Elle soutient qu'elle s'est trompée dans les cases pour déclarer les retraites de son mari, qu'elle avait prévenu la caisse d'allocations familiales que son mari était à la retraite, qu'elle ne travaille pas, que le seul revenu de son foyer est la retraite de son mari, soit un montant de 1 200 euros, que lorsqu'elle a payé son loyer et toutes les charges, il ne reste que 32 euros par mois.
La requête a été communiquée à la caisse d'allocations familiales d'Eure-et-Loir qui n'a pas produit de mémoire malgré une mise en demeure.
Vu les autres pièces du dossier.
Vu :
- le code de la sécurité sociale ;
- le code de justice administrative.
Le président du tribunal a désigné M. Delandre en application de l'article R. 222-13 du code de justice administrative.
Le magistrat désigné a dispensé le rapporteur public, sur sa proposition, de prononcer des conclusions à l'audience.
Les parties ont été régulièrement averties du jour de l'audience.
Le rapport de M. Delandre, magistrat désigné, a été entendu au cours de l'audience publique.
Les parties n'étaient pas présentes, ni représentées.
Considérant ce qui suit :
1. Lorsqu'il statue sur un recours dirigé contre une décision rejetant une demande de remise gracieuse d'un indu de prime d'activité, il appartient au juge administratif, eu égard tant à la finalité de son intervention qu'à sa qualité de juge de plein contentieux, non de se prononcer sur les éventuels vices propres de la décision attaquée, mais d'examiner si une remise gracieuse totale ou partielle est justifiée et de se prononcer lui-même sur la demande en recherchant si, au regard des circonstances de fait dont il est justifié par l'une et l'autre parties à la date de sa propre décision, la situation de précarité du débiteur et sa bonne foi justifient que lui soit accordée une remise. Pour l'examen de ces deux conditions, le juge est ainsi conduit à substituer sa propre appréciation à celle de l'administration. Lorsque l'indu résulte de ce que l'allocataire a omis de déclarer certaines de ses ressources, il y a lieu, pour apprécier la condition de bonne foi de l'intéressé, hors les hypothèses où les omissions déclaratives révèlent une volonté manifeste de dissimulation ou, à l'inverse, portent sur des ressources dépourvues d'incidence sur le droit de l'intéressé aux allocations ou à leur montant, de tenir compte de la nature des ressources ainsi omises, de l'information reçue et de la présentation du formulaire de déclaration des ressources, du caractère réitéré ou non de l'omission, des justifications données par l'intéressé ainsi que de toute autre circonstance de nature à établir que l'allocataire pouvait de bonne foi ignorer qu'il était tenu de déclarer les ressources omises.
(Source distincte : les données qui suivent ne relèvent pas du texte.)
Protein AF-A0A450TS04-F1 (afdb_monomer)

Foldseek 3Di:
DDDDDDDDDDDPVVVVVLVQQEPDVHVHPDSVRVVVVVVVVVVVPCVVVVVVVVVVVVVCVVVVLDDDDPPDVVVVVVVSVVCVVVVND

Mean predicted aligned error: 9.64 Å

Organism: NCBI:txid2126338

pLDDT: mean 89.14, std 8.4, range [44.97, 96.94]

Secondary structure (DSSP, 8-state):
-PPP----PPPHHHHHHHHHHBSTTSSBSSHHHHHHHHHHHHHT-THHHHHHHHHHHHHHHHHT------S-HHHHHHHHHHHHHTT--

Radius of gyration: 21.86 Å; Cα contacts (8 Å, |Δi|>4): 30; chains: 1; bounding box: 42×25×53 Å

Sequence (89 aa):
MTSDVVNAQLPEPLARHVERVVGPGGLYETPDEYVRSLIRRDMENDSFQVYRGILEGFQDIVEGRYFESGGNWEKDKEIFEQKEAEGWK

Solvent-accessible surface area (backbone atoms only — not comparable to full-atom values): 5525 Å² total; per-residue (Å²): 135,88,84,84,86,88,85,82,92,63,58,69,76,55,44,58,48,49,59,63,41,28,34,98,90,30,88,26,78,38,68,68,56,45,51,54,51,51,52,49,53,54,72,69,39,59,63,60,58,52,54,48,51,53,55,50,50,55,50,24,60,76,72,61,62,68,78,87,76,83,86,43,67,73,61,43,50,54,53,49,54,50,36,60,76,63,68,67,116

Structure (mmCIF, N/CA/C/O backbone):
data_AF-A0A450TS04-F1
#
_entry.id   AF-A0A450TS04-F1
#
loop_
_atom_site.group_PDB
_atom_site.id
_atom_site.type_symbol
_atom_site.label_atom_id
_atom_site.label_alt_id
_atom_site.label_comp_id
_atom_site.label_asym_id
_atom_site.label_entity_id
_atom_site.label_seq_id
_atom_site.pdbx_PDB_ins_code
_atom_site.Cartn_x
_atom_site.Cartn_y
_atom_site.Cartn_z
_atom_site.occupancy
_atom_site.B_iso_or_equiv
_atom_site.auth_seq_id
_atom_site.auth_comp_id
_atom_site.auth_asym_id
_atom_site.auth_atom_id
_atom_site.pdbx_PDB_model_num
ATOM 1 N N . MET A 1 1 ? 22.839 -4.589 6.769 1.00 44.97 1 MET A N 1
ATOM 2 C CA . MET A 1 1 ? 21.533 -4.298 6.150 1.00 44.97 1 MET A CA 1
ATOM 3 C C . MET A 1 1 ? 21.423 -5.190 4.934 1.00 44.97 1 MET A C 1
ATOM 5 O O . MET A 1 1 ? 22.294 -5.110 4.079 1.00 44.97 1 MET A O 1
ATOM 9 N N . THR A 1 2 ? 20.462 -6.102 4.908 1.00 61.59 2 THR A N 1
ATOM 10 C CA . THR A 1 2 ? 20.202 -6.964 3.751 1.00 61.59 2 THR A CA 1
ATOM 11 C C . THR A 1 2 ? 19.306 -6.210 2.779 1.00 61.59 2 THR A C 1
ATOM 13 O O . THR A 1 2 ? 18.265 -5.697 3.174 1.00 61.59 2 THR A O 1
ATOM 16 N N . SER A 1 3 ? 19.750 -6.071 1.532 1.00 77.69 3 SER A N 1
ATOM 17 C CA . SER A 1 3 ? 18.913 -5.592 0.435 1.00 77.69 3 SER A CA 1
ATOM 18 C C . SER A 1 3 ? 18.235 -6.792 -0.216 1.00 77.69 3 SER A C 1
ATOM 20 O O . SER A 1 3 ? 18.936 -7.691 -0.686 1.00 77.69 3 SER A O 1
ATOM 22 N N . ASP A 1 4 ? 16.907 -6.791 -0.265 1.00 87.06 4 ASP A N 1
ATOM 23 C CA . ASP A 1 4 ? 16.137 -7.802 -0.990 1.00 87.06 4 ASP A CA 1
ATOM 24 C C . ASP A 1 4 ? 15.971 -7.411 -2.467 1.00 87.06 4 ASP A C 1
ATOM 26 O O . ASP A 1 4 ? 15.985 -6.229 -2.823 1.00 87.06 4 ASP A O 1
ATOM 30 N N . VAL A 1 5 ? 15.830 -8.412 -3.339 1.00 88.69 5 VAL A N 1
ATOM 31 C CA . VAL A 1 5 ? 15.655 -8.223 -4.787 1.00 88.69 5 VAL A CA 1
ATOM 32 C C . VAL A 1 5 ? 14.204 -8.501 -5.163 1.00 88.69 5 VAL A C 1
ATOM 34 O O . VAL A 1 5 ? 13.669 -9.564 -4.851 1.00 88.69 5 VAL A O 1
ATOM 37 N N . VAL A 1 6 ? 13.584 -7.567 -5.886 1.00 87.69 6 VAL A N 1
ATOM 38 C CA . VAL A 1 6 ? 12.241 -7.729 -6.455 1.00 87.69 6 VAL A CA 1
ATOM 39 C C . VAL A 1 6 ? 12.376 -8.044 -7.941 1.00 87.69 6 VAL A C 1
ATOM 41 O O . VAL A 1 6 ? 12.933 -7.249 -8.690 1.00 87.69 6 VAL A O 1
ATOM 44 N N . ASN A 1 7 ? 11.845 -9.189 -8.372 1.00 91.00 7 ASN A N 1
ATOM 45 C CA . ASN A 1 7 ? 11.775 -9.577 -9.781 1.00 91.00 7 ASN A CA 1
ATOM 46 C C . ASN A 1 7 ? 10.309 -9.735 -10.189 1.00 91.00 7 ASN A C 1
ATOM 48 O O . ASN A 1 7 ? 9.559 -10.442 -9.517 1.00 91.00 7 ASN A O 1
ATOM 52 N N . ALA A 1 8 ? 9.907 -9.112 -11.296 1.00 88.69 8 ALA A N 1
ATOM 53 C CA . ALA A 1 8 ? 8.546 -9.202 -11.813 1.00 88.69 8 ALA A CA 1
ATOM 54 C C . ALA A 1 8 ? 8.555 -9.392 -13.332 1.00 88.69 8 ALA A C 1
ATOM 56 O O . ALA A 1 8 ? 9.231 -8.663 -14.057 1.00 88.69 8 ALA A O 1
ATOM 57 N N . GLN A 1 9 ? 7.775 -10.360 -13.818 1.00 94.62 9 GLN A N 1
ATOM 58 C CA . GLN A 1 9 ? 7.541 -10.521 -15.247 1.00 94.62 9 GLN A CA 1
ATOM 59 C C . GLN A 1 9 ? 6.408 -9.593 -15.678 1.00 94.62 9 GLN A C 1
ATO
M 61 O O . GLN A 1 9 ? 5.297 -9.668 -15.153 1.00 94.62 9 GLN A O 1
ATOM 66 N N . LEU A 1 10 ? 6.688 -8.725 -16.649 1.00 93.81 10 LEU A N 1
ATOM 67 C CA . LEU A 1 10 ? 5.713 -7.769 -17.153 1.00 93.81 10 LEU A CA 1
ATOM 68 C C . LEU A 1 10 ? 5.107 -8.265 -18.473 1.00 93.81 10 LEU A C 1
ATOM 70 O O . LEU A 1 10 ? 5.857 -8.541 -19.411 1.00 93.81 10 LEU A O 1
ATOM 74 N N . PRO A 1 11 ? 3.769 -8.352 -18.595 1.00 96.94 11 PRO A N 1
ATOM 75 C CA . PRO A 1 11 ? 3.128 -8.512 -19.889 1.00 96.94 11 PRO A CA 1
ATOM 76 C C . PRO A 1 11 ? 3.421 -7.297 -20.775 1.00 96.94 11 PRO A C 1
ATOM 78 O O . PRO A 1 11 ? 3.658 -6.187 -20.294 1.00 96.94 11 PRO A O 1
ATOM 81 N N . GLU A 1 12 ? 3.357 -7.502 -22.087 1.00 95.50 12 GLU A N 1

A cet égard, si l'allocataire a pu légitimement, notamment eu égard à la nature du revenu en cause et de l'information reçue, ignorer qu'il était tenu de déclarer les ressources omises, la réitération de l'omission ne saurait alors suffire à caractériser une fausse déclaration.
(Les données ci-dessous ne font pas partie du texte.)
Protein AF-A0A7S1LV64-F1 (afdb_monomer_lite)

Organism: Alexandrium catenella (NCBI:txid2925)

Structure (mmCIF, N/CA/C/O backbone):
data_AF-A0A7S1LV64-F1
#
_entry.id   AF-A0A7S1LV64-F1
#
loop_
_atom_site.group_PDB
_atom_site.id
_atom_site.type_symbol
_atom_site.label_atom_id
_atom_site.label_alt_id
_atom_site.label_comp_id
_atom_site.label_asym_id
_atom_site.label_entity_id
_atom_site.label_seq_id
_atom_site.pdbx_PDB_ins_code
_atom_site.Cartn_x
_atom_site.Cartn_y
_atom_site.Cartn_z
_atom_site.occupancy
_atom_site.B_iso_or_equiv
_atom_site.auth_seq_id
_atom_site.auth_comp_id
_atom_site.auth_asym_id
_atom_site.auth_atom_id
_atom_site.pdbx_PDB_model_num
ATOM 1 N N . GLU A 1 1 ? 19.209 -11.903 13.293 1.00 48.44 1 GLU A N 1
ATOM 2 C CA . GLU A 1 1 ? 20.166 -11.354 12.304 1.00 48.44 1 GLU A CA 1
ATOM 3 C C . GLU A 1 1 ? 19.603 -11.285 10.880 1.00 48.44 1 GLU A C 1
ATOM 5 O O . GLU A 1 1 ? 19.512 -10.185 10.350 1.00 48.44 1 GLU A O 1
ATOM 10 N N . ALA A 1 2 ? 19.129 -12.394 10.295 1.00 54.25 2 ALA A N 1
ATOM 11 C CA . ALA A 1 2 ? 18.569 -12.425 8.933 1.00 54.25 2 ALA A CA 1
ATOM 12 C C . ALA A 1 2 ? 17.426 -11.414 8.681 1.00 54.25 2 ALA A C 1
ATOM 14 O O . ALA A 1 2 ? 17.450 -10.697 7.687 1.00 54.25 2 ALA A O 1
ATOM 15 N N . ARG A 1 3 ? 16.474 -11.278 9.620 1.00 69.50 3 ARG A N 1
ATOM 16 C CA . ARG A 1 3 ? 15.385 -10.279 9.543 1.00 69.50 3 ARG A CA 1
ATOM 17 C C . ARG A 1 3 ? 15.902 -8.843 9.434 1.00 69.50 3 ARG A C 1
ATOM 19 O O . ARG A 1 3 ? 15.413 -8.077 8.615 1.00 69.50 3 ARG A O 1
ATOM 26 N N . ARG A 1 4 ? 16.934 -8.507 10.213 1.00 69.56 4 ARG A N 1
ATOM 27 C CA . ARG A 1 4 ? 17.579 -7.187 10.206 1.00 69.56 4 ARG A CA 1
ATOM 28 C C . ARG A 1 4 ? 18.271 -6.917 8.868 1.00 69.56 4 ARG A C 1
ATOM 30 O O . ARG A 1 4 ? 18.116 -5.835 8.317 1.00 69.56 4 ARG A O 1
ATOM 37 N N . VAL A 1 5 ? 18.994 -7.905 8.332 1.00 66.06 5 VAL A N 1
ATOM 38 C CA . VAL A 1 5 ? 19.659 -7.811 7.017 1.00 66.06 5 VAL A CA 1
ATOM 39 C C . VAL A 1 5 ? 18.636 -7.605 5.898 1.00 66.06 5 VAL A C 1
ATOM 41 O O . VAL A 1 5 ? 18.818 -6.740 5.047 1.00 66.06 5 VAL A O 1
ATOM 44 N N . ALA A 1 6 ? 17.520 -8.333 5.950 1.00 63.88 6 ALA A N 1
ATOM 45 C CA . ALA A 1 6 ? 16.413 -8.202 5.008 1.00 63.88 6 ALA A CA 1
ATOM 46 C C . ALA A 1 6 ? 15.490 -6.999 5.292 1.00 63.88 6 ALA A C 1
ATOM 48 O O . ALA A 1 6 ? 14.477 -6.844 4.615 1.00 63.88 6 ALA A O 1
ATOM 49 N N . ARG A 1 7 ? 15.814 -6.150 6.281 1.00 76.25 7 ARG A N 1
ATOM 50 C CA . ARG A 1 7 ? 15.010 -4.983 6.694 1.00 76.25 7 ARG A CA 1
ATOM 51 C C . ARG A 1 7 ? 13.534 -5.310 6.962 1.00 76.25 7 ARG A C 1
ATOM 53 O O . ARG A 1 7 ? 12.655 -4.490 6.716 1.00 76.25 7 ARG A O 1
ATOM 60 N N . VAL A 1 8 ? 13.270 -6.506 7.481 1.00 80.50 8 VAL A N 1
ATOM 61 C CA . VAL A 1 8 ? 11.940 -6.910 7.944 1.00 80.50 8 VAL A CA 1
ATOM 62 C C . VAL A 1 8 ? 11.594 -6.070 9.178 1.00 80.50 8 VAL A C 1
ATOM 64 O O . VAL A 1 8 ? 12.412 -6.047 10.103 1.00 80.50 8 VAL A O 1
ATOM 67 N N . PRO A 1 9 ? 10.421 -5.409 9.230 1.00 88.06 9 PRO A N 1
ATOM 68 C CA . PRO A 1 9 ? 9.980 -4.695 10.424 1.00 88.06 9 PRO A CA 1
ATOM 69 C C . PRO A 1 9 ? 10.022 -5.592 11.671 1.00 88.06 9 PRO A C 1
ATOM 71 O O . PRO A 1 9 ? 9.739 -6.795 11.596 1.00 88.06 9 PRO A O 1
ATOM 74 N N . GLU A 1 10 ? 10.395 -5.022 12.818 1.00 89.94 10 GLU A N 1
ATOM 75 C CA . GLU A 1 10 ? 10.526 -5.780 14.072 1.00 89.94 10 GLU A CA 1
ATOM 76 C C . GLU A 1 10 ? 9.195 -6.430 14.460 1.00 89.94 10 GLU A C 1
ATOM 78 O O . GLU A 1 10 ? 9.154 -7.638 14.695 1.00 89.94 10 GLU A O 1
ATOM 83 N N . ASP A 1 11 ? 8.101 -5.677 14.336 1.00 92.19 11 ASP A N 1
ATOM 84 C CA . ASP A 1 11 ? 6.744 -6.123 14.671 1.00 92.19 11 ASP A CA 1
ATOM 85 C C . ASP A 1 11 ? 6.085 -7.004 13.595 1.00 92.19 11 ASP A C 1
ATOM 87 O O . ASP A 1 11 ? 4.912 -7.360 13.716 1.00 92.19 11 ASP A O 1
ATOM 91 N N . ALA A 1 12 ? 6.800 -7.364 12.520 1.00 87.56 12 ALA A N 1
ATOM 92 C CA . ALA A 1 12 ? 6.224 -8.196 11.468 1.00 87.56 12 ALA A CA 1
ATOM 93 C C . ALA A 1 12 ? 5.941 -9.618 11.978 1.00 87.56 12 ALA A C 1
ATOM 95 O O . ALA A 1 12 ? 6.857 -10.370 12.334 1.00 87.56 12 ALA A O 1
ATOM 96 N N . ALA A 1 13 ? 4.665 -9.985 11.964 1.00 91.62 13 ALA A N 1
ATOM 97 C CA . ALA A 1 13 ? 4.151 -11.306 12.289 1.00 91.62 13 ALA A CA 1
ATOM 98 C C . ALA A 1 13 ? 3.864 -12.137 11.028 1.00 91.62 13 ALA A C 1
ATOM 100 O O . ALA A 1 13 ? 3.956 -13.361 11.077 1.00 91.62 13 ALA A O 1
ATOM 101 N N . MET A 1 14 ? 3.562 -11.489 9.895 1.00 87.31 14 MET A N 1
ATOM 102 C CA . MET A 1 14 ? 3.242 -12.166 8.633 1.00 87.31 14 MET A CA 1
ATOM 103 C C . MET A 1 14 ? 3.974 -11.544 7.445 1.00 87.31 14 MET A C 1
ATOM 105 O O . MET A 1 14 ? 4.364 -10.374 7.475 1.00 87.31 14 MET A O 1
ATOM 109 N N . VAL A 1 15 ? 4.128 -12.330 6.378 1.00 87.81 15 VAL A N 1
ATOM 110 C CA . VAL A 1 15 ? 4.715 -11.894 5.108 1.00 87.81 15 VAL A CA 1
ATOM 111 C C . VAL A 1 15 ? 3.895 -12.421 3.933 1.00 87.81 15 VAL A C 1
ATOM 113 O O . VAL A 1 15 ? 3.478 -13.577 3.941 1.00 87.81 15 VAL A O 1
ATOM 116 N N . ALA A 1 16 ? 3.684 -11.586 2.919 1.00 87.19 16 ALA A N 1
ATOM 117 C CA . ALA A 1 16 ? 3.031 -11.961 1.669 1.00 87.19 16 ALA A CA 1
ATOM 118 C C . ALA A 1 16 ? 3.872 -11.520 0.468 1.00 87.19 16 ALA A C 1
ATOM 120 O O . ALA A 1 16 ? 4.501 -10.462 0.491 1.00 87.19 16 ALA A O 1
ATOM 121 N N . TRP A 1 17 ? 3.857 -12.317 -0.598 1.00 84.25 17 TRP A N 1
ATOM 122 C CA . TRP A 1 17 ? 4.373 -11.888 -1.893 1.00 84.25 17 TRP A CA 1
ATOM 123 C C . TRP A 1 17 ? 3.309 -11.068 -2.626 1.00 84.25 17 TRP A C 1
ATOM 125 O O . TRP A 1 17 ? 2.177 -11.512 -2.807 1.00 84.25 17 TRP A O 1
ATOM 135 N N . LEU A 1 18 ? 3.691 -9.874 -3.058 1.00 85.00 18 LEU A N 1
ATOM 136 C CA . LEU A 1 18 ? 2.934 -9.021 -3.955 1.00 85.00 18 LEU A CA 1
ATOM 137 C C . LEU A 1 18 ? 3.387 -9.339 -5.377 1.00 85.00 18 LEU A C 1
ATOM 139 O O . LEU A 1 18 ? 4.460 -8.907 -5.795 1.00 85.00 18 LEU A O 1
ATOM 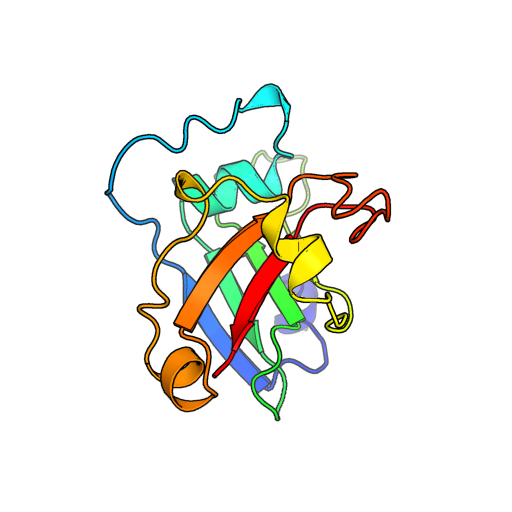143 N N . SER A 1 19 ? 2.580 -10.105 -6.107 1.00 78.12 19 SER A N 1
ATOM 144 C CA . SER A 1 19 ? 2.822 -10.333 -7.530 1.00 78.12 19 SER A CA 1
ATOM 145 C C . SER A 1 19 ? 2.473 -9.069 -8.312 1.00 78.12 19 SER A C 1
ATOM 147 O O . SER A 1 19 ? 1.396 -8.512 -8.081 1.00 78.12 19 SER A O 1
ATOM 149 N N . PRO A 1 20 ? 3.324 -8.619 -9.249 1.00 74.62 20 PRO A N 1
ATOM 150 C CA . PRO A 1 20 ? 2.900 -7.604 -10.200 1.00 74.62 20 PRO A CA 1
ATOM 151 C C . PRO A 1 20 ? 1.730 -8.174 -11.017 1.00 74.62 20 PRO A C 1
ATOM 153 O O . PRO A 1 20 ? 1.711 -9.367 -11.332 1.00 74.62 20 PRO A O 1
ATOM 156 N N . SER A 1 21 ? 0.721 -7.352 -11.303 1.00 66.25 21 SER A N 1
ATOM 157 C CA . SER A 1 21 ? -0.366 -7.735 -12.205 1.00 66.25 21 SER A CA 1
ATOM 158 C C . SER A 1 21 ? 0.041 -7.436 -13.643 1.00 66.25 21 SER A C 1
ATOM 160 O O . SER A 1 21 ? 0.429 -6.306 -13.934 1.00 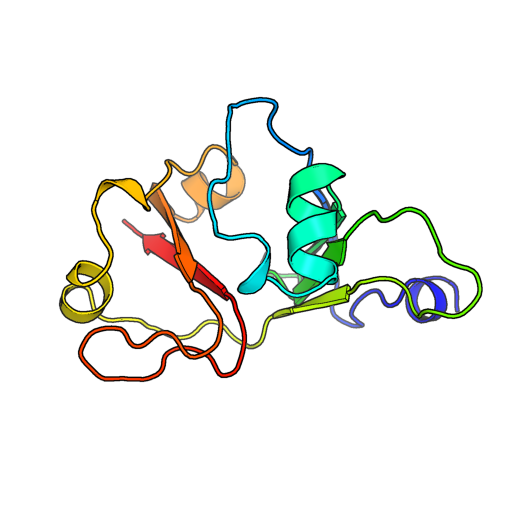66.25 21 SER A O 1
ATOM 162 N N . ASP A 1 22 ? -0.152 -8.391 -14.553 1.00 58.56 22 ASP A N 1
ATOM 163 C CA . ASP A 1 22 ? 0.061 -8.198 -15.999 1.00 58.56 22 ASP A CA 1
ATOM 164 C C . ASP A 1 22 ? -0.941 -7.215 -16.638 1.00 58.56 22 ASP A C 1
ATOM 166 O O . ASP A 1 22 ? -0.840 -6.888 -17.820 1.00 58.56 22 ASP A O 1
ATOM 170 N N . SER A 1 23 ? -1.928 -6.733 -15.875 1.00 50.50 23 SER A N 1
ATOM 171 C CA . SER A 1 23 ? -2.910 -5.758 -16.336 1.00 50.50 23 SER A CA 1
ATOM 172 C C . SER A 1 23 ? -2.278 -4.371 -16.473 1.00 50.50 23 SER A C 1
ATOM 174 O O . SER A 1 23 ? -2.345 -3.566 -15.548 1.00 50.50 23 SER A O 1
ATOM 176 N N . GLY A 1 24 ? -1.654 -4.158 -17.632 1.00 49.53 24 GLY A N 1
ATOM 177 C CA . GLY A 1 24 ? -1.733 -2.953 -18.460 1.00 49.53 24 GLY A CA 1
ATOM 178 C C . GLY A 1 24 ? -1.446 -1.613 -17.789 1.00 49.53 24 GLY A C 1
ATOM 179 O O . GLY A 1 24 ? -2.246 -1.119 -17.004 1.00 49.53 24 GLY A O 1
ATOM 180 N N . ASP A 1 25 ? -0.334 -1.008 -18.204 1.00 52.06 25 ASP A N 1
ATOM 181 C CA . ASP A 1 25 ? -0.047 0.426 -18.152 1.00 52.06 25 ASP A CA 1
ATOM 182 C C . ASP A 1 25 ? -0.433 1.142 -16.856 1.00 52.06 25 ASP A C 1
ATOM 184 O O . ASP A 1 25 ? -1.389 1.915 -16.770 1.00 52.06 25 ASP A O 1
ATOM 188 N N . VAL A 1 26 ? 0.434 1.000 -15.850 1.00 51.69 26 VAL A N 1
ATOM 189 C CA . VAL A 1 26 ? 0.587 2.070 -14.866 1.00 51.69 26 VAL A CA 1
ATOM 190 C C . VAL A 1 26 ? 1.229 3.265 -15.587 1.00 51.69 26 VAL A C 1
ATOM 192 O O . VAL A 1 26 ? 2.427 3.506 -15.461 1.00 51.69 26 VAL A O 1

2. En l'espèce, il résulte de l'instruction que l'indu de prime d'activité contesté, d'un montant de 1 842,45 euros, a pour origine la déclaration tardive du départ à la retraite du mari de la requérante ce qui ne lui permettait plus de percevoir la prime d'activité. La requérante ne conteste pas l'indu mais fait valoir qu'elle s'est trompée dans les cases pour déclarer les retraites de son mari, qu'elle avait prévenu la caisse d'allocations familiales que son mari était à la retraite, qu'elle ne travaille pas, que le seul revenu de son foyer est la retraite de son mari, soit un montant de 1 200 euros, que lorsqu'elle a payé son loyer et toutes les charges, il ne reste que
32 euros par mois. La caisse d'allocations familiales, qui n'a pas produit de mémoire en défense malgré un mise en demeure, ne conteste pas dès lors les allégations de la requérante. Compte tenu de l'origine de l'indu, du montant de la somme à rembourser et des ressources et des charges de la requérante et dès lors que la bonne foi de l'intéressée n'est pas mise en cause, il y a lieu d'accorder à la requérante la remise gracieuse de la somme de 900 euros sur l'indu de 1 842,45 euros de prime d'activité.
D E C I D E :
Article 1er : Il est accordé à Mme A la remise gracieuse de la somme de 900 euros sur l'indu de 1 842,45 euros de prime d'activité qui lui est réclamée par la caisse d'allocations familiales d'Eure-et-Loir.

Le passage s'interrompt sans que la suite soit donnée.